Items listed in a dataset:
★ ★ ★
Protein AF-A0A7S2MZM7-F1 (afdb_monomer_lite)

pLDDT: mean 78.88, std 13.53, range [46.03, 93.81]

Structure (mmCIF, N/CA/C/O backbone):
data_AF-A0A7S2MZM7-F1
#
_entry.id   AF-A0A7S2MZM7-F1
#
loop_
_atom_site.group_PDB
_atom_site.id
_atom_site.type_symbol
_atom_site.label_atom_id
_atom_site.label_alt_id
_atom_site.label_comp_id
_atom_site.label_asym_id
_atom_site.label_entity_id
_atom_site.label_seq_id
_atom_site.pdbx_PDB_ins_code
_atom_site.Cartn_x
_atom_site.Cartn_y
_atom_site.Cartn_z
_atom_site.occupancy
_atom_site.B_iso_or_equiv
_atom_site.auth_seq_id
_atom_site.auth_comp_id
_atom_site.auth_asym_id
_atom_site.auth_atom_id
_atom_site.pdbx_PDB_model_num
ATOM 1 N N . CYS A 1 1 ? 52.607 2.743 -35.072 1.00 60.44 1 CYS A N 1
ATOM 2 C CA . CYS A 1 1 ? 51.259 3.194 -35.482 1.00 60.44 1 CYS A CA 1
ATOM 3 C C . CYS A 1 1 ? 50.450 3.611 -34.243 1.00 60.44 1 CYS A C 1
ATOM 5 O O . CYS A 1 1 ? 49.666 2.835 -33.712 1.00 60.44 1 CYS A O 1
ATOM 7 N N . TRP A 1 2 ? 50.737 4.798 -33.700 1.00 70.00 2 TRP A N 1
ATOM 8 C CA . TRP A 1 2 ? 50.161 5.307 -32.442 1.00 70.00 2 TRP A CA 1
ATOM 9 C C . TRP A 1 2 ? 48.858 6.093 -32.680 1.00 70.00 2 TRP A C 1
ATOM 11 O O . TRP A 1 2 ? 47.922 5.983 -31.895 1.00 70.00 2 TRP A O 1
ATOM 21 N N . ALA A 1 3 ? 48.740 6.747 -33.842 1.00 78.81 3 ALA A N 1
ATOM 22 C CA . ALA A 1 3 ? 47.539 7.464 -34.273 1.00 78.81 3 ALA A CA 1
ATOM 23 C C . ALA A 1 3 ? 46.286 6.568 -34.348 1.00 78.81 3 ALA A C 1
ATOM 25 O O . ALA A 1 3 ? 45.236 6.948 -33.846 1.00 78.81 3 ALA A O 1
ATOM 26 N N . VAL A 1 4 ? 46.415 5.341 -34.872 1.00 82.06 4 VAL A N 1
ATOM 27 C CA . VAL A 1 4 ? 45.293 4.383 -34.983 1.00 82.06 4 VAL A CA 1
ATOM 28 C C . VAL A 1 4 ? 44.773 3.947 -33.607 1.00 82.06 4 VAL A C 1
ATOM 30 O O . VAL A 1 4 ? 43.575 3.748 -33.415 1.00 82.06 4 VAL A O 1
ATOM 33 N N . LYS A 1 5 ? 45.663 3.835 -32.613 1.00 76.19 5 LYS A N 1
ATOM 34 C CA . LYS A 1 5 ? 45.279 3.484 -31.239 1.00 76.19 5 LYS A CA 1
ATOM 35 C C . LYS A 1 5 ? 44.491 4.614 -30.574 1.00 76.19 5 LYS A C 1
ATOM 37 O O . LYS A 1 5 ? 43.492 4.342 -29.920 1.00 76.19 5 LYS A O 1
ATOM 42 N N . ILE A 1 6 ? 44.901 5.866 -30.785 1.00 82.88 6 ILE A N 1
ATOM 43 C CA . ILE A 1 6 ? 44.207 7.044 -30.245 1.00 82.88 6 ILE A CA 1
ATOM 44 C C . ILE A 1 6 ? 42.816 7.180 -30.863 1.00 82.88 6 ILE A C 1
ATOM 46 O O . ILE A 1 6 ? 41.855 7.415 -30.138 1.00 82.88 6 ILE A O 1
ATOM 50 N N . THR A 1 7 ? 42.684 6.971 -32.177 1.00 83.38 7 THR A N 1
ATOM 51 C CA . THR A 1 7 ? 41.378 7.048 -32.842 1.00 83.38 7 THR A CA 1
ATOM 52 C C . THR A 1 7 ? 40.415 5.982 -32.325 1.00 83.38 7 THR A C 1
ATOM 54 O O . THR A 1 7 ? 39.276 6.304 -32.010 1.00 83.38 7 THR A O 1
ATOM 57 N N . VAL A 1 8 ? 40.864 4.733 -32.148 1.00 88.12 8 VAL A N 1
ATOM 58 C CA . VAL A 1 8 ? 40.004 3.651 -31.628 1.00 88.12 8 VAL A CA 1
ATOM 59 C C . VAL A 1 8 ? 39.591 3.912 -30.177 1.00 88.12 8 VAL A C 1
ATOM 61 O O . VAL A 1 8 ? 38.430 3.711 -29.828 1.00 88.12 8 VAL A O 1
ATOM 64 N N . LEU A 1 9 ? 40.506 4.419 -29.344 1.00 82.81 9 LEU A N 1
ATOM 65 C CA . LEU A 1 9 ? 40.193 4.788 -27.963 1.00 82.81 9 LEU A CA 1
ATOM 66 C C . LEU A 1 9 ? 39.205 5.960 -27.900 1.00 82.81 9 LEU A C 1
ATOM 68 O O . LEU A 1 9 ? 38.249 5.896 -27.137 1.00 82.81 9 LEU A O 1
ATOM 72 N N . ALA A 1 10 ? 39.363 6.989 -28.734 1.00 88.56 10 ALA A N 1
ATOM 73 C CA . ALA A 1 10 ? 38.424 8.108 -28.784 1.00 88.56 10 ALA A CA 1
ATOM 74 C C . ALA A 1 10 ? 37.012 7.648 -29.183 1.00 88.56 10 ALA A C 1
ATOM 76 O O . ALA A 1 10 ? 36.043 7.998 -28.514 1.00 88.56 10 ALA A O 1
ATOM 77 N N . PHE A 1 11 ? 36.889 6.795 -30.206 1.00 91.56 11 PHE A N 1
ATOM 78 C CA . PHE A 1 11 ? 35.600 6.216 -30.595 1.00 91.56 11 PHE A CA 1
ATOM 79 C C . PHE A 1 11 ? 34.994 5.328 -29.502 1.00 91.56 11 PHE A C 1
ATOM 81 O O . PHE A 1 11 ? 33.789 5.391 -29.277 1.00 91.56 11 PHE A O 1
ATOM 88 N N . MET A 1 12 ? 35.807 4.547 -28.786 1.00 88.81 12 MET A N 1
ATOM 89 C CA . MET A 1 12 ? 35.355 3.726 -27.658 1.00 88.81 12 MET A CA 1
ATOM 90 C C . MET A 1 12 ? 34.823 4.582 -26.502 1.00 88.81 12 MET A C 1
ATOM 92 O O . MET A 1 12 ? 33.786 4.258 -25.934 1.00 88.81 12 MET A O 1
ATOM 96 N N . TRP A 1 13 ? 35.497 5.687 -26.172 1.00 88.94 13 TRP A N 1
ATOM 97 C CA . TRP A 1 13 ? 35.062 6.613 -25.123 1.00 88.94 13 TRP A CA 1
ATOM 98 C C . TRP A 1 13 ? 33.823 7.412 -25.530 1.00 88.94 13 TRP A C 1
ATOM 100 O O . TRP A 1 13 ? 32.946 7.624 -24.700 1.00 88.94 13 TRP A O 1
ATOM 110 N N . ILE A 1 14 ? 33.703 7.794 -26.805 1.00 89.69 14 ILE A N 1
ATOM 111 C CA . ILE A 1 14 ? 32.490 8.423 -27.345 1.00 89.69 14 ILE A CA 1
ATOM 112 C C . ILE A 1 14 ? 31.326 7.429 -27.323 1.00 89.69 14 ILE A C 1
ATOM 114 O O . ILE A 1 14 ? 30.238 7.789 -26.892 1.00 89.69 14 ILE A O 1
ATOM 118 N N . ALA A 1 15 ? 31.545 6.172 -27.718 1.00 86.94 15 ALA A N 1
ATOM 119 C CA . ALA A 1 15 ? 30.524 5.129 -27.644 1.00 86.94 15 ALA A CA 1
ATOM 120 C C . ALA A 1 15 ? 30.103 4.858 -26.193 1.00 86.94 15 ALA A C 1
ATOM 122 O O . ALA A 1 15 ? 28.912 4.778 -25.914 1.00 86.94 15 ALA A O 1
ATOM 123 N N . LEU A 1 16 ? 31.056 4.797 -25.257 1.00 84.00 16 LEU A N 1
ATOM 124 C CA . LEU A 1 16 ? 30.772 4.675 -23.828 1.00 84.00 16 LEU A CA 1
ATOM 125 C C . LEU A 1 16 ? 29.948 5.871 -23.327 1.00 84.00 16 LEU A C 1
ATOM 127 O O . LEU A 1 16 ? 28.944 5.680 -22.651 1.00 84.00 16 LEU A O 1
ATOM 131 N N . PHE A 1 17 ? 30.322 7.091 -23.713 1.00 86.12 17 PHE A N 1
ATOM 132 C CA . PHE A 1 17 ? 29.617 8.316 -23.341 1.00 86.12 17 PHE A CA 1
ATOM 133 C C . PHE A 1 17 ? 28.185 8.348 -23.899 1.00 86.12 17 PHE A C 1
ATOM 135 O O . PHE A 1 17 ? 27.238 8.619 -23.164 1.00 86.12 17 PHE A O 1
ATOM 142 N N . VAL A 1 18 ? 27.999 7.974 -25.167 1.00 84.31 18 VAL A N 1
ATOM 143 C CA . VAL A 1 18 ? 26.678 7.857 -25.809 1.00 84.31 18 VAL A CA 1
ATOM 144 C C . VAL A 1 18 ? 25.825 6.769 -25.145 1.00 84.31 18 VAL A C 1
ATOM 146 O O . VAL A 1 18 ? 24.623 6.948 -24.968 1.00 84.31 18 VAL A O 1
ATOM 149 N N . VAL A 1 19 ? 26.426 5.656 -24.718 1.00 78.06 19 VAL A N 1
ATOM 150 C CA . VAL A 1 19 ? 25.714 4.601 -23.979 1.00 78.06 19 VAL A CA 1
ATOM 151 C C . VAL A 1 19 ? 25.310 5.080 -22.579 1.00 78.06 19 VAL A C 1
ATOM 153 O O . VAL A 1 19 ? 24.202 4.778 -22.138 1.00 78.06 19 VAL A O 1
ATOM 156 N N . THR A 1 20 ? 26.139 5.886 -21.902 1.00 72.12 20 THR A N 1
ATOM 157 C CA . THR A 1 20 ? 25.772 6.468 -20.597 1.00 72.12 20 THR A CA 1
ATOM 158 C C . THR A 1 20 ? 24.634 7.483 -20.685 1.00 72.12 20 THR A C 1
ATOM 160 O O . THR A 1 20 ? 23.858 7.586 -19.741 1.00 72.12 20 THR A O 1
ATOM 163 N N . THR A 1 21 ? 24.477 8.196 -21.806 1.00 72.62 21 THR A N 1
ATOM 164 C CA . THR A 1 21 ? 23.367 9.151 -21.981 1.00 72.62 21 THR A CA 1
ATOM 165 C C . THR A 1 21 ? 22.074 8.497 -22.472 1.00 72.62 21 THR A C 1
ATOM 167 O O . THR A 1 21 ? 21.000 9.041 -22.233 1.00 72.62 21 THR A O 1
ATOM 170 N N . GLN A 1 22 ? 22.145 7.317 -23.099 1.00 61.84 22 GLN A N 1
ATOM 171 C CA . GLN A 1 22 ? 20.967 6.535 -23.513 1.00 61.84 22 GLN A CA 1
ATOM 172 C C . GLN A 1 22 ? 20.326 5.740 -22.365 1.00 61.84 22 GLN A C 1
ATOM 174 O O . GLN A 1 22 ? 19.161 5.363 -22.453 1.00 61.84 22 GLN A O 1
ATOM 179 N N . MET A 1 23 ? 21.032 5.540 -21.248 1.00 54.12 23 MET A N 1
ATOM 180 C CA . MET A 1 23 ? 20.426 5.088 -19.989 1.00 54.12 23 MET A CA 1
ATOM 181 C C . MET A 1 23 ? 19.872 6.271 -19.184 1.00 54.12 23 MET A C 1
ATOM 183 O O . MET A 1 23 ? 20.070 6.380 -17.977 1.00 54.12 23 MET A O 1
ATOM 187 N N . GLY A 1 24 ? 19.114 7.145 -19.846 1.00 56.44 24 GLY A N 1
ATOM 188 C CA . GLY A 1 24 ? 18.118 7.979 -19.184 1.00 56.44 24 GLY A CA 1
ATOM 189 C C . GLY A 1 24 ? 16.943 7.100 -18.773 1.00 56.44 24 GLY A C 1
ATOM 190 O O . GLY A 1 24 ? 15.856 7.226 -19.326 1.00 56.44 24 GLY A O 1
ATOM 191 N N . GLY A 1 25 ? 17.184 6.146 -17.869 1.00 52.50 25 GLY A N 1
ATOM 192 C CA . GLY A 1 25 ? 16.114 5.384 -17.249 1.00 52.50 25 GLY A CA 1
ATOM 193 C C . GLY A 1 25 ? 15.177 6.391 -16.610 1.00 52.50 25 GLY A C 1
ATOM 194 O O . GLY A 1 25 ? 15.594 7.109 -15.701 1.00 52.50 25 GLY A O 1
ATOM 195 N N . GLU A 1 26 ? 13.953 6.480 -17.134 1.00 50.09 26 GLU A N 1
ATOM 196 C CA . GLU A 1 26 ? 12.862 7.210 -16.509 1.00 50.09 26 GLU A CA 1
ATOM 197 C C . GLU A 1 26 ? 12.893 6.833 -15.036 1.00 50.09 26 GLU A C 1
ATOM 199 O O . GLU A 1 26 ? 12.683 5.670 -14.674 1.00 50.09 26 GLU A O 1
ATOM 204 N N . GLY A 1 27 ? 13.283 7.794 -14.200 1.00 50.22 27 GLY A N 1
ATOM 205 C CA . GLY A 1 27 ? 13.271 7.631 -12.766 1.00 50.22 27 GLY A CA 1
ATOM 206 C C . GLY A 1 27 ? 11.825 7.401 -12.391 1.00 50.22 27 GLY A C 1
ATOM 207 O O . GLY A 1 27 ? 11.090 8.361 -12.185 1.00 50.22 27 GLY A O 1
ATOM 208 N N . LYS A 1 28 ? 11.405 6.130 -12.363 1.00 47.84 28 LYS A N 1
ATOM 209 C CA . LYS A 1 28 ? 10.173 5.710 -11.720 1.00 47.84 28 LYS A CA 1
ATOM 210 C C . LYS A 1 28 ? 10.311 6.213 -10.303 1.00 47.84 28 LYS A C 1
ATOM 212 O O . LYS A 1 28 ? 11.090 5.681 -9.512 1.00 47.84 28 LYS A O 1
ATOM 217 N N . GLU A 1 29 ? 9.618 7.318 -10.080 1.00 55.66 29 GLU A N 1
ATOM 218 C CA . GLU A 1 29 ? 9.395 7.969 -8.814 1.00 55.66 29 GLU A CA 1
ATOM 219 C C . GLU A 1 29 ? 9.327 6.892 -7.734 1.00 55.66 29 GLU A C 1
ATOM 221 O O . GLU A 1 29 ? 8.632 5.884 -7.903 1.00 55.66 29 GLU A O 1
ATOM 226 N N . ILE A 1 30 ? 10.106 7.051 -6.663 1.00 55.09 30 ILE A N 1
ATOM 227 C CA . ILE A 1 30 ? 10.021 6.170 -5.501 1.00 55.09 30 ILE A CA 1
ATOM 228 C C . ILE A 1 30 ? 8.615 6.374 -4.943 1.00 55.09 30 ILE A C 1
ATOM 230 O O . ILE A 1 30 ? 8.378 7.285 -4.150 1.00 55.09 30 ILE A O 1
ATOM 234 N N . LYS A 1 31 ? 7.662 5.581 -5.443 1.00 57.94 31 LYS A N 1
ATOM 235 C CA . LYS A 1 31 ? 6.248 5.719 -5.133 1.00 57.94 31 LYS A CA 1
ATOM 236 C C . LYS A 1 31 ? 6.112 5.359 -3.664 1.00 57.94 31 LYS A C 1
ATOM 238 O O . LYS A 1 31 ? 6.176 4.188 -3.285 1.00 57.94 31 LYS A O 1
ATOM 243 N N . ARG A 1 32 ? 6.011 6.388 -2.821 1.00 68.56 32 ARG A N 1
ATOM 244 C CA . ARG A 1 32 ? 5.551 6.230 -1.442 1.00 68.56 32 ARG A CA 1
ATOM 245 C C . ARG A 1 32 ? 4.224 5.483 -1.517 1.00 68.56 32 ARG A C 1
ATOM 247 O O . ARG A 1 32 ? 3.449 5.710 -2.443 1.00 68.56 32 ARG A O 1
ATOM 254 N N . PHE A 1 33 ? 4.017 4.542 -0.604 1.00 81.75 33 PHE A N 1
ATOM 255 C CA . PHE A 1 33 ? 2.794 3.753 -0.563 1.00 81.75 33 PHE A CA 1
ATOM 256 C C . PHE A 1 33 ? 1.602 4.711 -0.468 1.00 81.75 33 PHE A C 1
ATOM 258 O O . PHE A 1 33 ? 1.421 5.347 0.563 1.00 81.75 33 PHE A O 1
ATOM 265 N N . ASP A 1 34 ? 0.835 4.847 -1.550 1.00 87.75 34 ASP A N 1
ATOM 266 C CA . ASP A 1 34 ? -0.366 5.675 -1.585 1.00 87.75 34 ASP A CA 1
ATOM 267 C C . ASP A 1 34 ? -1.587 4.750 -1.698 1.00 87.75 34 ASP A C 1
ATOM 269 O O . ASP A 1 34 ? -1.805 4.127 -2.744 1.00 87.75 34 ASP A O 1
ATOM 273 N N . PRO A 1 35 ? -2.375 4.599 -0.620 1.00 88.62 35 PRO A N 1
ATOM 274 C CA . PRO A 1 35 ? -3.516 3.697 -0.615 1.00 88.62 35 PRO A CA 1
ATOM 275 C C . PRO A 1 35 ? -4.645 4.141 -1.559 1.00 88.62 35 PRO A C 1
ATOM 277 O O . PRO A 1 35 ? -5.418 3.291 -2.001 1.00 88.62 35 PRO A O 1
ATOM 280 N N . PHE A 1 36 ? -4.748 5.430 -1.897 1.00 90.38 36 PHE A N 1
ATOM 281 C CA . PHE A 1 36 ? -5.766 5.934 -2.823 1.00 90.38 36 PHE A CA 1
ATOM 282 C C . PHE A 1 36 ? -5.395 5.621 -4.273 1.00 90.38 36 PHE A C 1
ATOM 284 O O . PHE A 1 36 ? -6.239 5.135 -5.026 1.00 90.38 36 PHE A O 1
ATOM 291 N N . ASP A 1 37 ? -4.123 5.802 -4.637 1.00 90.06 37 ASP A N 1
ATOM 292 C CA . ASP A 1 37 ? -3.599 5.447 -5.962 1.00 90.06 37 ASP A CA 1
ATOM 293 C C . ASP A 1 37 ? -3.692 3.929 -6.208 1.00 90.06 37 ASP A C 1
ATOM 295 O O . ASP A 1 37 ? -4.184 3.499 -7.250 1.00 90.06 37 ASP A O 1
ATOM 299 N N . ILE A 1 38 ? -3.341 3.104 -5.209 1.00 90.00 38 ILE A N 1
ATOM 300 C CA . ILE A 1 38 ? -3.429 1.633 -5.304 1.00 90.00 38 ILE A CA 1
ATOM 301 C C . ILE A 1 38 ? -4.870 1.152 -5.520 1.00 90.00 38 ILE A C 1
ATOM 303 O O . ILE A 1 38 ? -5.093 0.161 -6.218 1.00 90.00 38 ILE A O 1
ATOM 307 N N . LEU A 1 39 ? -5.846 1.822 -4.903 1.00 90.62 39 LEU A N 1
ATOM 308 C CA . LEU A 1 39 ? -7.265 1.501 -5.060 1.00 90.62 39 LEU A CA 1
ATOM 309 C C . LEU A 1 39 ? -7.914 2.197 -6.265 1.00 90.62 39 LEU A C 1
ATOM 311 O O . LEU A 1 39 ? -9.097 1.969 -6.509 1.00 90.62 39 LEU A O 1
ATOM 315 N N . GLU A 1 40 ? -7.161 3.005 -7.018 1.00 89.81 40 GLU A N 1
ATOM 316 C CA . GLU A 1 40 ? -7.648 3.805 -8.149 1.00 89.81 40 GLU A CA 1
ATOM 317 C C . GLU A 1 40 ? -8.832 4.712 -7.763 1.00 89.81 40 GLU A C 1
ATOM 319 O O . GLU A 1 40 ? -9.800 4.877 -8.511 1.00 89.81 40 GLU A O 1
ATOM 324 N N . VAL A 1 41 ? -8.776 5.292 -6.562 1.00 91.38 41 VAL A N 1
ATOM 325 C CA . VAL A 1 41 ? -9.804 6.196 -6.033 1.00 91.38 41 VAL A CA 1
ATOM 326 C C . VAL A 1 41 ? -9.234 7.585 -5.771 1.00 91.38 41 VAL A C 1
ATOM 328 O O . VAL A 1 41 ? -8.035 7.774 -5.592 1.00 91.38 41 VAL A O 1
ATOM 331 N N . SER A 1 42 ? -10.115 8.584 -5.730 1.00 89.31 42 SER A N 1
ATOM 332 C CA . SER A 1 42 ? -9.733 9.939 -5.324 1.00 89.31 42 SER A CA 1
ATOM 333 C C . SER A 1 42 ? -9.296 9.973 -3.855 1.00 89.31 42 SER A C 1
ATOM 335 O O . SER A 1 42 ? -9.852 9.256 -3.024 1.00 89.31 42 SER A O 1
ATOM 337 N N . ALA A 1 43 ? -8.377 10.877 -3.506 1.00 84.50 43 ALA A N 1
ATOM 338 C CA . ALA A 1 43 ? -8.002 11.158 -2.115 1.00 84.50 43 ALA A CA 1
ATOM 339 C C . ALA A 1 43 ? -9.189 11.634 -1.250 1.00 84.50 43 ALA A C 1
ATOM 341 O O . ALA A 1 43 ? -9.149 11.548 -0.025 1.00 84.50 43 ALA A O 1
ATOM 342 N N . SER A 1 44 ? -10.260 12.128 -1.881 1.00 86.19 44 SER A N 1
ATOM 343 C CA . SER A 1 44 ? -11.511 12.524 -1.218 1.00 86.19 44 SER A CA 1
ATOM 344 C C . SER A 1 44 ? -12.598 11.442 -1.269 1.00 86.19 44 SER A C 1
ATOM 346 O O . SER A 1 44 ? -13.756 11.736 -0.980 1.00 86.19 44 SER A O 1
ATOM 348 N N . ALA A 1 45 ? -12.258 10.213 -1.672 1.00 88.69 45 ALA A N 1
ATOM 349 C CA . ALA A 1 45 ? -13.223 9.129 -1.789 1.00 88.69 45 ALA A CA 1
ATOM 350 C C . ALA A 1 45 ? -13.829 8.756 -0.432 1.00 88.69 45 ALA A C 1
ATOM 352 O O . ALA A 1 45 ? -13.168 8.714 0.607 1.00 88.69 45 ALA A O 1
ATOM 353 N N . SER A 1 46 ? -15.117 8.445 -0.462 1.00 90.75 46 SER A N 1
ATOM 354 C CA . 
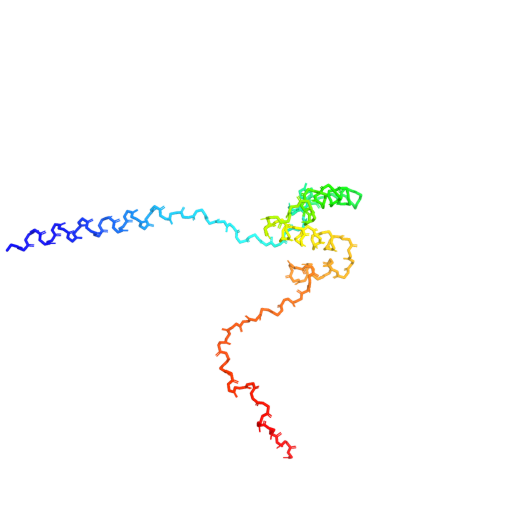SER A 1 46 ? -15.875 8.034 0.712 1.00 90.75 46 SER A CA 1
ATOM 355 C C . SER A 1 46 ? -15.653 6.548 1.041 1.00 90.75 46 SER A C 1
ATOM 357 O O . SER A 1 46 ? -15.343 5.728 0.173 1.00 90.75 46 SER A O 1
ATOM 359 N N . ALA A 1 47 ? -15.875 6.154 2.299 1.00 88.88 47 ALA A N 1
ATOM 360 C CA . ALA A 1 47 ? -15.806 4.752 2.733 1.00 88.88 47 ALA A CA 1
ATOM 361 C C . ALA A 1 47 ? -16.573 3.744 1.833 1.00 88.88 47 ALA A C 1
ATOM 363 O O . ALA A 1 47 ? -16.027 2.671 1.545 1.00 88.88 47 ALA A O 1
ATOM 364 N N . PRO A 1 48 ? -17.805 4.025 1.347 1.00 90.94 48 PRO A N 1
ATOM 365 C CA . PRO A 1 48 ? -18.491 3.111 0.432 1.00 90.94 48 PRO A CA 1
★ ★ ★
Activity: Print, without alteration, only the lines above between the one holding "ATOM 149 N N" and the one holding "ATOM 191 N N", inclusive.

Response area:
ATOM 149 N N . VAL A 1 19 ? 26.426 5.656 -24.718 1.00 78.06 19 VAL A N 1
ATOM 150 C CA . VAL A 1 19 ? 25.714 4.601 -23.979 1.00 78.06 19 VAL A CA 1
ATOM 151 C C . VAL A 1 19 ? 25.310 5.080 -22.579 1.00 78.06 19 VAL A C 1
ATOM 153 O O . VAL A 1 19 ? 24.202 4.778 -22.138 1.00 78.06 19 VAL A O 1
ATOM 156 N N . THR A 1 20 ? 26.139 5.886 -21.902 1.00 72.12 20 THR A N 1
ATOM 157 C CA . THR A 1 20 ? 25.772 6.468 -20.597 1.00 72.12 20 THR A CA 1
ATOM 158 C C . THR A 1 20 ? 24.634 7.483 -20.685 1.00 72.12 20 THR A C 1
ATOM 160 O O . THR A 1 20 ? 23.858 7.586 -19.741 1.00 72.12 20 THR A O 1
ATOM 163 N N . THR A 1 21 ? 24.477 8.196 -21.806 1.00 72.62 21 THR A N 1
ATOM 164 C CA . THR A 1 21 ? 23.367 9.151 -21.981 1.00 72.62 21 THR A CA 1
ATOM 165 C C . THR A 1 21 ? 22.074 8.497 -22.472 1.00 72.62 21 THR A C 1
ATOM 167 O O . THR A 1 21 ? 21.000 9.041 -22.233 1.00 72.62 21 THR A O 1
ATOM 170 N N . GLN A 1 22 ? 22.145 7.317 -23.099 1.00 61.84 22 GLN A N 1
ATOM 171 C CA . GLN A 1 22 ? 20.967 6.535 -23.513 1.00 61.84 22 GLN A CA 1
ATOM 172 C C . GLN A 1 22 ? 20.326 5.740 -22.365 1.00 61.84 22 GLN A C 1
ATOM 174 O O . GLN A 1 22 ? 19.161 5.363 -22.453 1.00 61.84 22 GLN A O 1
ATOM 179 N N . MET A 1 23 ? 21.032 5.540 -21.248 1.00 54.12 23 MET A N 1
ATOM 180 C CA . MET A 1 23 ? 20.426 5.088 -19.989 1.00 54.12 23 MET A CA 1
ATOM 181 C C . MET A 1 23 ? 19.872 6.271 -19.184 1.00 54.12 23 MET A C 1
ATOM 183 O O . MET A 1 23 ? 20.070 6.380 -17.977 1.00 54.12 23 MET A O 1
ATOM 187 N N . GLY A 1 24 ? 19.114 7.145 -19.846 1.00 56.44 24 GLY A N 1
ATOM 188 C CA . GLY A 1 24 ? 18.118 7.979 -19.184 1.00 56.44 24 GLY A CA 1
ATOM 189 C C . GLY A 1 24 ? 16.943 7.100 -18.773 1.00 56.44 24 GLY A C 1
ATOM 190 O O . GLY A 1 24 ? 15.856 7.226 -19.326 1.00 56.44 24 GLY A O 1
ATOM 191 N N . GLY A 1 25 ? 17.184 6.146 -17.869 1.00 52.50 25 GLY A N 1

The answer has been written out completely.